Quase 25% do fertilizante importado pelo Brasil vem da Rússia
Importação e guerra na Ucrânia
Pavinato explica que a autossuficiência em fertilizantes para o Brasil é impossível e que o Plano Nacional de Fertilizantes, recentemente lançado, estipula meta de que até 2050 o Brasil alcance entre 45% e 50% de produção nacional. Hoje, os agricultores brasileiros importam 85% deste produto.
“E a guerra tem ocasionado para nós um entrave muito grande, porque a Rússia e a Bielorrússia são dois dos principais fornecedores de [fertilizantes de] potássio, 40% do potássio nosso vem deles, pelo menos nos últimos dez anos.

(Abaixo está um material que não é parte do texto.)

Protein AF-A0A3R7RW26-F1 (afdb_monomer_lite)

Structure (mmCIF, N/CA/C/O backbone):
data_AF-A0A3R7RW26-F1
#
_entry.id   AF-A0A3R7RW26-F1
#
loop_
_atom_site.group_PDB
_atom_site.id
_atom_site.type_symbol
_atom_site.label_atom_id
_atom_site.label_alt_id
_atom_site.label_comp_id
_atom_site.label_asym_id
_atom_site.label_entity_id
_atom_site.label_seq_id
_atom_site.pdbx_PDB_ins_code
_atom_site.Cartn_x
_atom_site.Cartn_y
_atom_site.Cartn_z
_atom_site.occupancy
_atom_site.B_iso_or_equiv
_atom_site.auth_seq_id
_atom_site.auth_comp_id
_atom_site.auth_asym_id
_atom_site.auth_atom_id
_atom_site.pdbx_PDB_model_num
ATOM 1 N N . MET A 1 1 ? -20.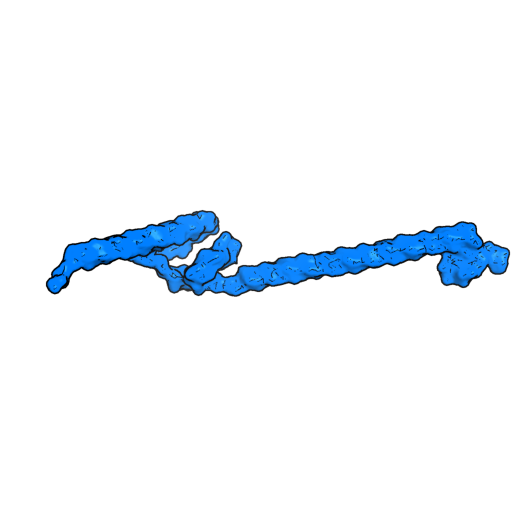438 26.684 38.255 1.00 60.56 1 MET A N 1
ATOM 2 C CA . MET A 1 1 ? -21.311 25.554 38.625 1.00 60.56 1 MET A CA 1
ATOM 3 C C . MET A 1 1 ? -20.973 24.420 37.677 1.00 60.56 1 MET A C 1
ATOM 5 O O . MET A 1 1 ? -20.931 24.663 36.480 1.00 60.56 1 MET A O 1
ATOM 9 N N . PHE A 1 2 ? -20.578 23.268 38.212 1.00 67.31 2 PHE A N 1
ATOM 10 C CA . PHE A 1 2 ? -20.209 22.086 37.433 1.00 67.31 2 PHE A CA 1
ATOM 11 C C . PHE A 1 2 ? -21.507 21.468 36.895 1.00 67.31 2 PHE A C 1
ATOM 13 O O . PHE A 1 2 ? -22.380 21.139 37.696 1.00 67.31 2 PHE A O 1
ATOM 20 N N . ASP A 1 3 ? -21.676 21.412 35.574 1.00 86.50 3 ASP A N 1
ATOM 21 C CA . ASP A 1 3 ? -22.891 20.896 34.935 1.00 86.50 3 ASP A CA 1
ATOM 22 C C . ASP A 1 3 ? -22.630 19.472 34.431 1.00 86.50 3 ASP A C 1
ATOM 24 O O . ASP A 1 3 ? -22.096 19.258 33.339 1.00 86.50 3 ASP A O 1
ATOM 28 N N . LEU A 1 4 ? -22.948 18.503 35.293 1.00 89.94 4 LEU A N 1
ATOM 29 C CA . LEU A 1 4 ? -22.725 17.078 35.058 1.00 89.94 4 LEU A CA 1
ATOM 30 C C . LEU A 1 4 ? -23.432 16.596 33.783 1.00 89.94 4 LEU A C 1
ATOM 32 O O . LEU A 1 4 ? -22.870 15.783 33.052 1.00 89.94 4 LEU A O 1
ATOM 36 N N . ASP A 1 5 ? -24.615 17.129 33.473 1.00 90.56 5 ASP A N 1
ATOM 37 C CA . ASP A 1 5 ? -25.396 16.708 32.307 1.00 90.56 5 ASP A CA 1
ATOM 38 C C . ASP A 1 5 ? -24.698 17.090 30.996 1.00 90.56 5 ASP A C 1
ATOM 40 O O . ASP A 1 5 ? -24.658 16.303 30.044 1.00 90.56 5 ASP A O 1
ATOM 44 N N . GLN A 1 6 ? -24.061 18.265 30.952 1.00 91.56 6 GLN A N 1
ATOM 45 C CA . GLN A 1 6 ? -23.259 18.676 29.797 1.00 91.56 6 GLN A CA 1
ATOM 46 C C . GLN A 1 6 ? -22.004 17.818 29.620 1.00 91.56 6 GLN A C 1
ATOM 48 O O . GLN A 1 6 ? -21.624 17.511 28.487 1.00 91.56 6 GLN A O 1
ATOM 53 N N . GLU A 1 7 ? -21.337 17.436 30.709 1.00 91.69 7 GLU A N 1
ATOM 54 C CA . GLU A 1 7 ? -20.151 16.579 30.641 1.00 91.69 7 GLU A CA 1
ATOM 55 C C . GLU A 1 7 ? -20.510 15.155 30.200 1.00 91.69 7 GLU A C 1
ATOM 57 O O . GLU A 1 7 ? -19.855 14.597 29.317 1.00 91.69 7 GLU A O 1
ATOM 62 N N . VAL A 1 8 ? -21.610 14.608 30.722 1.00 91.75 8 VAL A N 1
ATOM 63 C CA . VAL A 1 8 ? -22.153 13.307 30.312 1.00 91.75 8 VAL A CA 1
ATOM 64 C C . VAL A 1 8 ? -22.527 13.313 28.828 1.00 91.75 8 VAL A C 1
ATOM 66 O O . VAL A 1 8 ? -22.155 12.389 28.099 1.00 91.75 8 VAL A O 1
ATOM 69 N N . ALA A 1 9 ? -23.193 14.365 28.342 1.00 92.88 9 ALA A N 1
ATOM 70 C CA . ALA A 1 9 ? -23.542 14.490 26.928 1.00 92.88 9 ALA A CA 1
ATOM 71 C C . ALA A 1 9 ? -22.297 14.525 26.020 1.00 92.88 9 ALA A C 1
ATOM 73 O O . ALA A 1 9 ? -22.250 13.823 25.006 1.00 92.88 9 ALA A O 1
ATOM 74 N N . LYS A 1 10 ? -21.259 15.281 26.403 1.00 93.00 10 LYS A N 1
ATOM 75 C CA . LYS A 1 10 ? -19.982 15.335 25.667 1.00 93.00 10 LYS A CA 1
ATOM 76 C C . LYS A 1 10 ? -19.253 13.992 25.671 1.00 93.00 10 LYS A C 1
ATOM 78 O O . LYS A 1 10 ? -18.733 13.572 24.637 1.00 93.00 10 LYS A O 1
ATOM 83 N N . ALA A 1 11 ? -19.229 13.299 26.808 1.00 90.62 11 ALA A N 1
ATOM 84 C CA . ALA A 1 11 ? -18.629 11.972 26.913 1.00 90.62 11 ALA A CA 1
ATOM 85 C C . ALA A 1 11 ? -19.358 10.949 26.024 1.00 90.62 11 ALA A C 1
ATOM 87 O O . ALA A 1 11 ? -18.720 10.142 25.353 1.00 90.62 11 ALA A O 1
ATOM 88 N N . HIS A 1 12 ? -20.688 11.010 25.950 1.00 92.06 12 HIS A N 1
ATOM 89 C CA . HIS A 1 12 ? -21.460 10.141 25.062 1.00 92.06 12 HIS A CA 1
ATOM 90 C C . HIS A 1 12 ? -21.179 10.421 23.575 1.00 92.06 12 HIS A C 1
ATOM 92 O O . HIS A 1 12 ? -21.017 9.490 22.779 1.00 92.06 12 HIS A O 1
ATOM 98 N N . GLN A 1 13 ? -21.104 11.698 23.186 1.00 93.44 13 GLN A N 1
ATOM 99 C CA . GLN A 1 13 ? -20.782 12.099 21.813 1.00 93.44 13 GLN A CA 1
ATOM 100 C C . GLN A 1 13 ? -19.399 11.592 21.392 1.00 93.44 13 GLN A C 1
ATOM 102 O O . GLN A 1 13 ? -19.290 10.932 20.359 1.00 93.44 13 GLN A O 1
ATOM 107 N N . SER A 1 14 ? -18.373 11.790 22.224 1.00 91.69 14 SER A N 1
ATOM 108 C CA . SER A 1 14 ? -17.013 11.335 21.907 1.00 91.69 14 SER A CA 1
ATOM 109 C C . SER A 1 14 ? -16.920 9.812 21.770 1.00 91.69 14 SER A C 1
ATOM 111 O O . SER A 1 14 ? -16.295 9.310 20.838 1.00 91.69 14 SER A O 1
ATOM 113 N N . VAL A 1 15 ? -17.608 9.054 22.630 1.00 92.62 15 VAL A N 1
ATOM 114 C CA . VAL A 1 15 ? -17.688 7.587 22.520 1.00 92.62 15 VAL A CA 1
ATOM 115 C C . VAL A 1 15 ? -18.370 7.157 21.218 1.00 92.62 15 VAL A C 1
ATOM 117 O O . VAL A 1 15 ? -17.934 6.199 20.576 1.00 92.62 15 VAL A O 1
ATOM 120 N N . THR A 1 16 ? -19.417 7.869 20.803 1.00 91.69 16 THR A N 1
ATOM 121 C CA . THR A 1 16 ? -20.140 7.586 19.554 1.00 91.69 16 THR A CA 1
ATOM 122 C C . THR A 1 16 ? -19.260 7.846 18.329 1.00 91.69 16 THR A C 1
ATOM 124 O O . THR A 1 16 ? -19.220 7.030 17.406 1.00 91.69 16 THR A O 1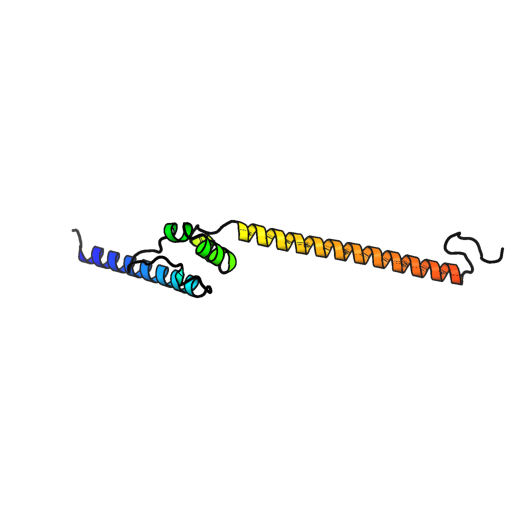
ATOM 127 N N . GLU A 1 17 ? -18.511 8.948 18.332 1.00 93.50 17 GLU A N 1
ATOM 128 C CA . GLU A 1 17 ? -17.553 9.282 17.277 1.00 93.50 17 GLU A CA 1
ATOM 129 C C . GLU A 1 17 ? -16.434 8.242 17.178 1.00 93.50 17 GLU A C 1
ATOM 131 O O . GLU A 1 17 ? -16.187 7.718 16.089 1.00 93.50 17 GLU A O 1
ATOM 136 N N . ILE A 1 18 ? -15.821 7.869 18.307 1.00 92.69 18 ILE A N 1
ATOM 137 C CA . ILE A 1 18 ? -14.795 6.816 18.367 1.00 92.69 18 ILE A CA 1
ATOM 138 C C . ILE A 1 18 ? -15.337 5.503 17.798 1.00 92.69 18 ILE A C 1
ATOM 140 O O . ILE A 1 18 ? -14.664 4.842 17.005 1.00 92.69 18 ILE A O 1
ATOM 144 N N . GLU A 1 19 ? -16.562 5.130 18.164 1.00 93.31 19 GLU A N 1
ATOM 145 C CA . GLU A 1 19 ? -17.190 3.914 17.661 1.00 93.31 19 GLU A CA 1
ATOM 146 C C . GLU A 1 19 ? -17.415 3.970 16.146 1.00 93.31 19 GLU A C 1
ATOM 148 O O . GLU A 1 19 ? -17.119 3.003 15.443 1.00 93.31 19 GLU A O 1
ATOM 153 N N . SER A 1 20 ? -17.914 5.097 15.631 1.00 93.44 20 SER A N 1
ATOM 154 C CA . SER A 1 20 ? -18.142 5.279 14.194 1.00 93.44 20 SER A CA 1
ATOM 155 C C . SER A 1 20 ? -16.848 5.133 13.386 1.00 93.44 20 SER A C 1
ATOM 157 O O . SER A 1 20 ? -16.822 4.424 12.376 1.00 93.44 20 SER A O 1
ATOM 159 N N . GLN A 1 21 ? -15.754 5.726 13.874 1.00 92.62 21 GLN A N 1
ATOM 160 C CA . GLN A 1 21 ? -14.438 5.648 13.246 1.00 92.62 21 GLN A CA 1
ATOM 161 C C . GLN A 1 21 ? -13.898 4.219 13.295 1.00 92.62 21 GLN A C 1
ATOM 163 O O . GLN A 1 21 ? -13.440 3.686 12.284 1.00 92.62 21 GLN A O 1
ATOM 168 N N . ALA A 1 22 ? -14.004 3.569 14.454 1.00 92.88 22 ALA A N 1
ATOM 169 C CA . ALA A 1 22 ? -13.544 2.204 14.632 1.00 92.88 22 ALA A CA 1
ATOM 170 C C . ALA A 1 22 ? -14.317 1.222 13.736 1.00 92.88 22 ALA A C 1
ATOM 172 O O . ALA A 1 22 ? -13.693 0.417 13.050 1.00 92.88 22 ALA A O 1
ATOM 173 N N . ARG A 1 23 ? -15.648 1.339 13.622 1.00 92.81 23 ARG A N 1
ATOM 174 C CA . ARG A 1 23 ? -16.423 0.516 12.675 1.00 92.81 23 ARG A CA 1
ATOM 175 C C . ARG A 1 23 ? -16.046 0.773 11.225 1.00 92.81 23 ARG A C 1
ATOM 177 O O . ARG A 1 23 ? -16.010 -0.174 10.444 1.00 92.81 23 ARG A O 1
ATOM 184 N N . ALA A 1 24 ? -15.784 2.023 10.845 1.00 93.69 24 ALA A N 1
ATOM 185 C CA . ALA A 1 24 ? -15.378 2.350 9.480 1.00 93.69 24 ALA A CA 1
ATOM 186 C C . ALA A 1 24 ? -14.035 1.692 9.124 1.00 93.69 24 ALA A C 1
ATOM 188 O O . ALA A 1 24 ? -13.883 1.131 8.035 1.00 93.69 24 ALA A O 1
ATOM 189 N N . ILE A 1 25 ? -13.083 1.703 10.059 1.00 92.62 25 ILE A N 1
ATOM 190 C CA . ILE A 1 25 ? -11.800 1.019 9.894 1.00 92.62 25 ILE A CA 1
ATOM 191 C C . ILE A 1 25 ? -12.005 -0.500 9.863 1.00 92.62 25 ILE A C 1
ATOM 193 O O . ILE A 1 25 ? -11.533 -1.144 8.931 1.00 92.62 25 ILE A O 1
ATOM 197 N N . GLU A 1 26 ? -12.752 -1.080 10.805 1.00 92.00 26 GLU A N 1
ATOM 198 C CA . GLU A 1 26 ? -13.065 -2.517 10.813 1.00 92.00 26 GLU A CA 1
ATOM 199 C C . GLU A 1 26 ? -13.720 -2.959 9.503 1.00 92.00 26 GLU A C 1
ATOM 201 O O . GLU A 1 26 ? -13.327 -3.970 8.931 1.00 92.00 26 GLU A O 1
ATOM 206 N N . ALA A 1 27 ? -14.667 -2.180 8.979 1.00 93.69 27 ALA A N 1
ATOM 207 C CA . ALA A 1 27 ? -15.315 -2.461 7.705 1.00 93.69 27 ALA A CA 1
ATOM 208 C C . ALA A 1 27 ? -14.327 -2.444 6.529 1.00 93.69 27 ALA A C 1
ATOM 210 O O . ALA A 1 27 ? -14.464 -3.265 5.624 1.00 93.69 27 ALA A O 1
ATOM 211 N N . ARG A 1 28 ? -13.320 -1.555 6.522 1.00 93.31 28 ARG A N 1
ATOM 212 C CA . ARG A 1 28 ? -12.240 -1.603 5.515 1.00 93.31 28 ARG A CA 1
ATOM 213 C C . ARG A 1 28 ? -11.383 -2.851 5.670 1.00 93.31 28 ARG A C 1
ATOM 215 O O . ARG A 1 28 ? -11.125 -3.513 4.674 1.00 93.31 28 ARG A O 1
ATOM 222 N N . ILE A 1 29 ? -10.986 -3.196 6.894 1.00 91.56 29 ILE A N 1
ATOM 223 C CA . ILE A 1 29 ? -10.154 -4.380 7.142 1.00 91.56 29 ILE A CA 1
ATOM 224 C C . ILE A 1 29 ? -10.909 -5.656 6.744 1.00 91.56 29 ILE A C 1
ATOM 226 O O . ILE A 1 29 ? -10.340 -6.513 6.083 1.00 91.56 29 ILE A O 1
ATOM 230 N N . LYS A 1 30 ? -12.205 -5.762 7.053 1.00 92.50 30 LYS A N 1
ATOM 231 C CA . LYS A 1 30 ? -13.041 -6.921 6.693 1.00 92.50 30 LYS A CA 1
ATOM 232 C C . LYS A 1 30 ? -13.230 -7.121 5.191 1.00 92.50 30 LYS A C 1
ATOM 234 O O . LYS A 1 30 ? -13.487 -8.240 4.768 1.00 92.50 30 LYS A O 1
ATOM 239 N N . LYS A 1 31 ? -13.099 -6.063 4.381 1.00 94.00 31 LYS A N 1
ATOM 240 C CA . LYS A 1 31 ? -13.101 -6.185 2.912 1.00 94.00 31 LYS A CA 1
ATOM 241 C C . LYS A 1 31 ? -11.847 -6.878 2.378 1.00 94.00 31 LYS A C 1
ATOM 243 O O . LYS A 1 31 ? -11.833 -7.267 1.216 1.00 94.00 31 LYS A O 1
ATOM 248 N N . ILE A 1 32 ? -10.794 -6.991 3.186 1.00 91.31 32 ILE A N 1
ATOM 249 C CA . ILE A 1 32 ? -9.577 -7.703 2.821 1.00 91.31 32 ILE A CA 1
ATOM 250 C C . ILE A 1 32 ? -9.779 -9.189 3.116 1.00 91.31 32 ILE A C 1
ATOM 252 O O . ILE A 1 32 ? -9.972 -9.586 4.267 1.00 91.31 32 ILE A O 1
ATOM 256 N N . ASP A 1 33 ? -9.678 -10.014 2.078 1.00 90.00 33 ASP A N 1
ATOM 257 C CA . ASP A 1 33 ? -9.822 -11.463 2.203 1.00 90.00 33 ASP A CA 1
ATOM 258 C C . ASP A 1 33 ? -8.860 -12.040 3.252 1.00 90.00 33 ASP A C 1
ATOM 260 O O . ASP A 1 33 ? -7.643 -11.834 3.211 1.00 90.00 33 ASP A O 1
ATOM 264 N N . GLY A 1 34 ? -9.423 -12.771 4.218 1.00 88.12 34 GLY A N 1
ATOM 265 C CA . GLY A 1 34 ? -8.678 -13.429 5.294 1.00 88.12 34 GLY A CA 1
ATOM 266 C C . GLY A 1 34 ? -8.263 -12.529 6.466 1.00 88.12 34 GLY A C 1
ATOM 267 O O . GLY A 1 34 ? -7.724 -13.045 7.444 1.00 88.12 34 GLY A O 1
ATOM 268 N N . ALA A 1 35 ? -8.531 -11.218 6.423 1.00 90.19 35 ALA A N 1
ATOM 269 C CA . ALA A 1 35 ? -8.164 -10.298 7.504 1.00 90.19 35 ALA A CA 1
ATOM 270 C C . ALA A 1 35 ? -9.159 -10.287 8.682 1.00 90.19 35 ALA A C 1
ATOM 272 O O . ALA A 1 35 ? -8.761 -9.966 9.801 1.00 90.19 35 ALA A O 1
ATOM 273 N N . ASP A 1 36 ? -10.423 -10.674 8.462 1.00 89.06 36 ASP A N 1
ATOM 274 C CA . ASP A 1 36 ? -11.481 -10.659 9.493 1.00 89.06 36 ASP A CA 1
ATOM 275 C C . ASP A 1 36 ? -11.120 -11.523 10.716 1.00 89.06 36 ASP A C 1
ATOM 277 O O . ASP A 1 36 ? -11.225 -11.090 11.860 1.00 89.06 36 ASP A O 1
ATOM 281 N N . ASN A 1 37 ? -10.558 -12.713 10.483 1.00 89.25 37 ASN A N 1
ATOM 282 C CA . ASN A 1 37 ? -10.165 -13.638 11.553 1.00 89.25 37 ASN A CA 1
ATOM 283 C C . ASN A 1 37 ? -8.947 -13.168 12.367 1.00 89.25 37 ASN A C 1
ATOM 285 O O . ASN A 1 37 ? -8.664 -13.720 13.429 1.00 89.25 37 ASN A O 1
ATOM 289 N N . LEU A 1 38 ? -8.193 -12.192 11.857 1.00 89.19 38 LEU A N 1
ATOM 290 C CA . LEU A 1 38 ? -6.964 -11.687 12.475 1.00 89.19 38 LEU A CA 1
ATOM 291 C C . LEU A 1 38 ? -7.194 -10.389 13.258 1.00 89.19 38 LEU A C 1
ATOM 293 O O . LEU A 1 38 ? -6.266 -9.882 13.892 1.00 89.19 38 LEU A O 1
ATOM 297 N N . LEU A 1 39 ? -8.410 -9.847 13.202 1.00 89.62 39 LEU A N 1
ATOM 298 C CA . LEU A 1 39 ? -8.783 -8.609 13.864 1.00 89.62 39 LEU A CA 1
ATOM 299 C C . LEU A 1 39 ? -8.872 -8.825 15.387 1.00 89.62 39 LEU A C 1
ATOM 301 O O . LEU A 1 39 ? -9.535 -9.762 15.843 1.00 89.62 39 LEU A O 1
ATOM 305 N N . PRO A 1 40 ? -8.219 -7.981 16.204 1.00 88.62 40 PRO A N 1
ATOM 306 C CA . PRO A 1 40 ? -8.323 -8.088 17.652 1.00 88.62 40 PRO A CA 1
ATOM 307 C C . PRO A 1 40 ? -9.750 -7.771 18.109 1.00 88.62 40 PRO A C 1
ATOM 309 O O . PRO A 1 40 ? -10.353 -6.788 17.681 1.00 88.62 40 PRO A O 1
ATOM 312 N N . LYS A 1 41 ? -10.290 -8.591 19.017 1.00 88.88 41 LYS A N 1
ATOM 313 C CA . LYS A 1 41 ? -11.598 -8.327 19.629 1.00 88.88 41 LYS A CA 1
ATOM 314 C C . LYS A 1 41 ? -11.520 -7.045 20.460 1.00 88.88 41 LYS A C 1
ATOM 316 O O . LYS A 1 41 ? -10.658 -6.938 21.331 1.00 88.88 41 LYS A O 1
ATOM 321 N N . ARG A 1 42 ? -12.444 -6.109 20.232 1.00 89.12 42 ARG A N 1
ATOM 322 C CA . ARG A 1 42 ? -12.584 -4.875 21.021 1.00 89.12 42 ARG A CA 1
ATOM 323 C C . ARG A 1 42 ? -13.960 -4.773 21.674 1.00 89.12 42 ARG A C 1
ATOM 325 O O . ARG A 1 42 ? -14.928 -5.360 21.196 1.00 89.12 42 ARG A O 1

Então, potássio tem ficado muito na mão do Canadá agora ter capacidade de fornecer para nós”, explica.
O professor também lembra que a Rússia é fornecedora de fertilizante nitrogenado ao Brasil, mas que o país tem capacidade de ampliar a produção se houver incentivos governamentais.
O principal impacto da guerra e sanções à Rússia nas importações do Brasil, segundo o pesquisador, é o aumento dos preços.
“A tendência é o preço [do fertilizante de potássio] aumentar porque a oferta diminuiu e a demanda continua alta e possivelmente o produtor vai reduzir a aplicação. Então, deve ter uma redução do uso de fertilizante nesse próximo ciclo, de 2022 e 2023”.
Ele contextualiza que o custo de produção do produtor rural aumentou, mas o preço das commodities chegaram a valores históricos, como a soja e milho.
“E quem paga isso? Quem paga é o consumidor final, nós que estamos lá no mercado consumindo isso. Tudo está aumentando por causa dos preços da base, das matérias-primas para a produção de alimentos, infelizmente”.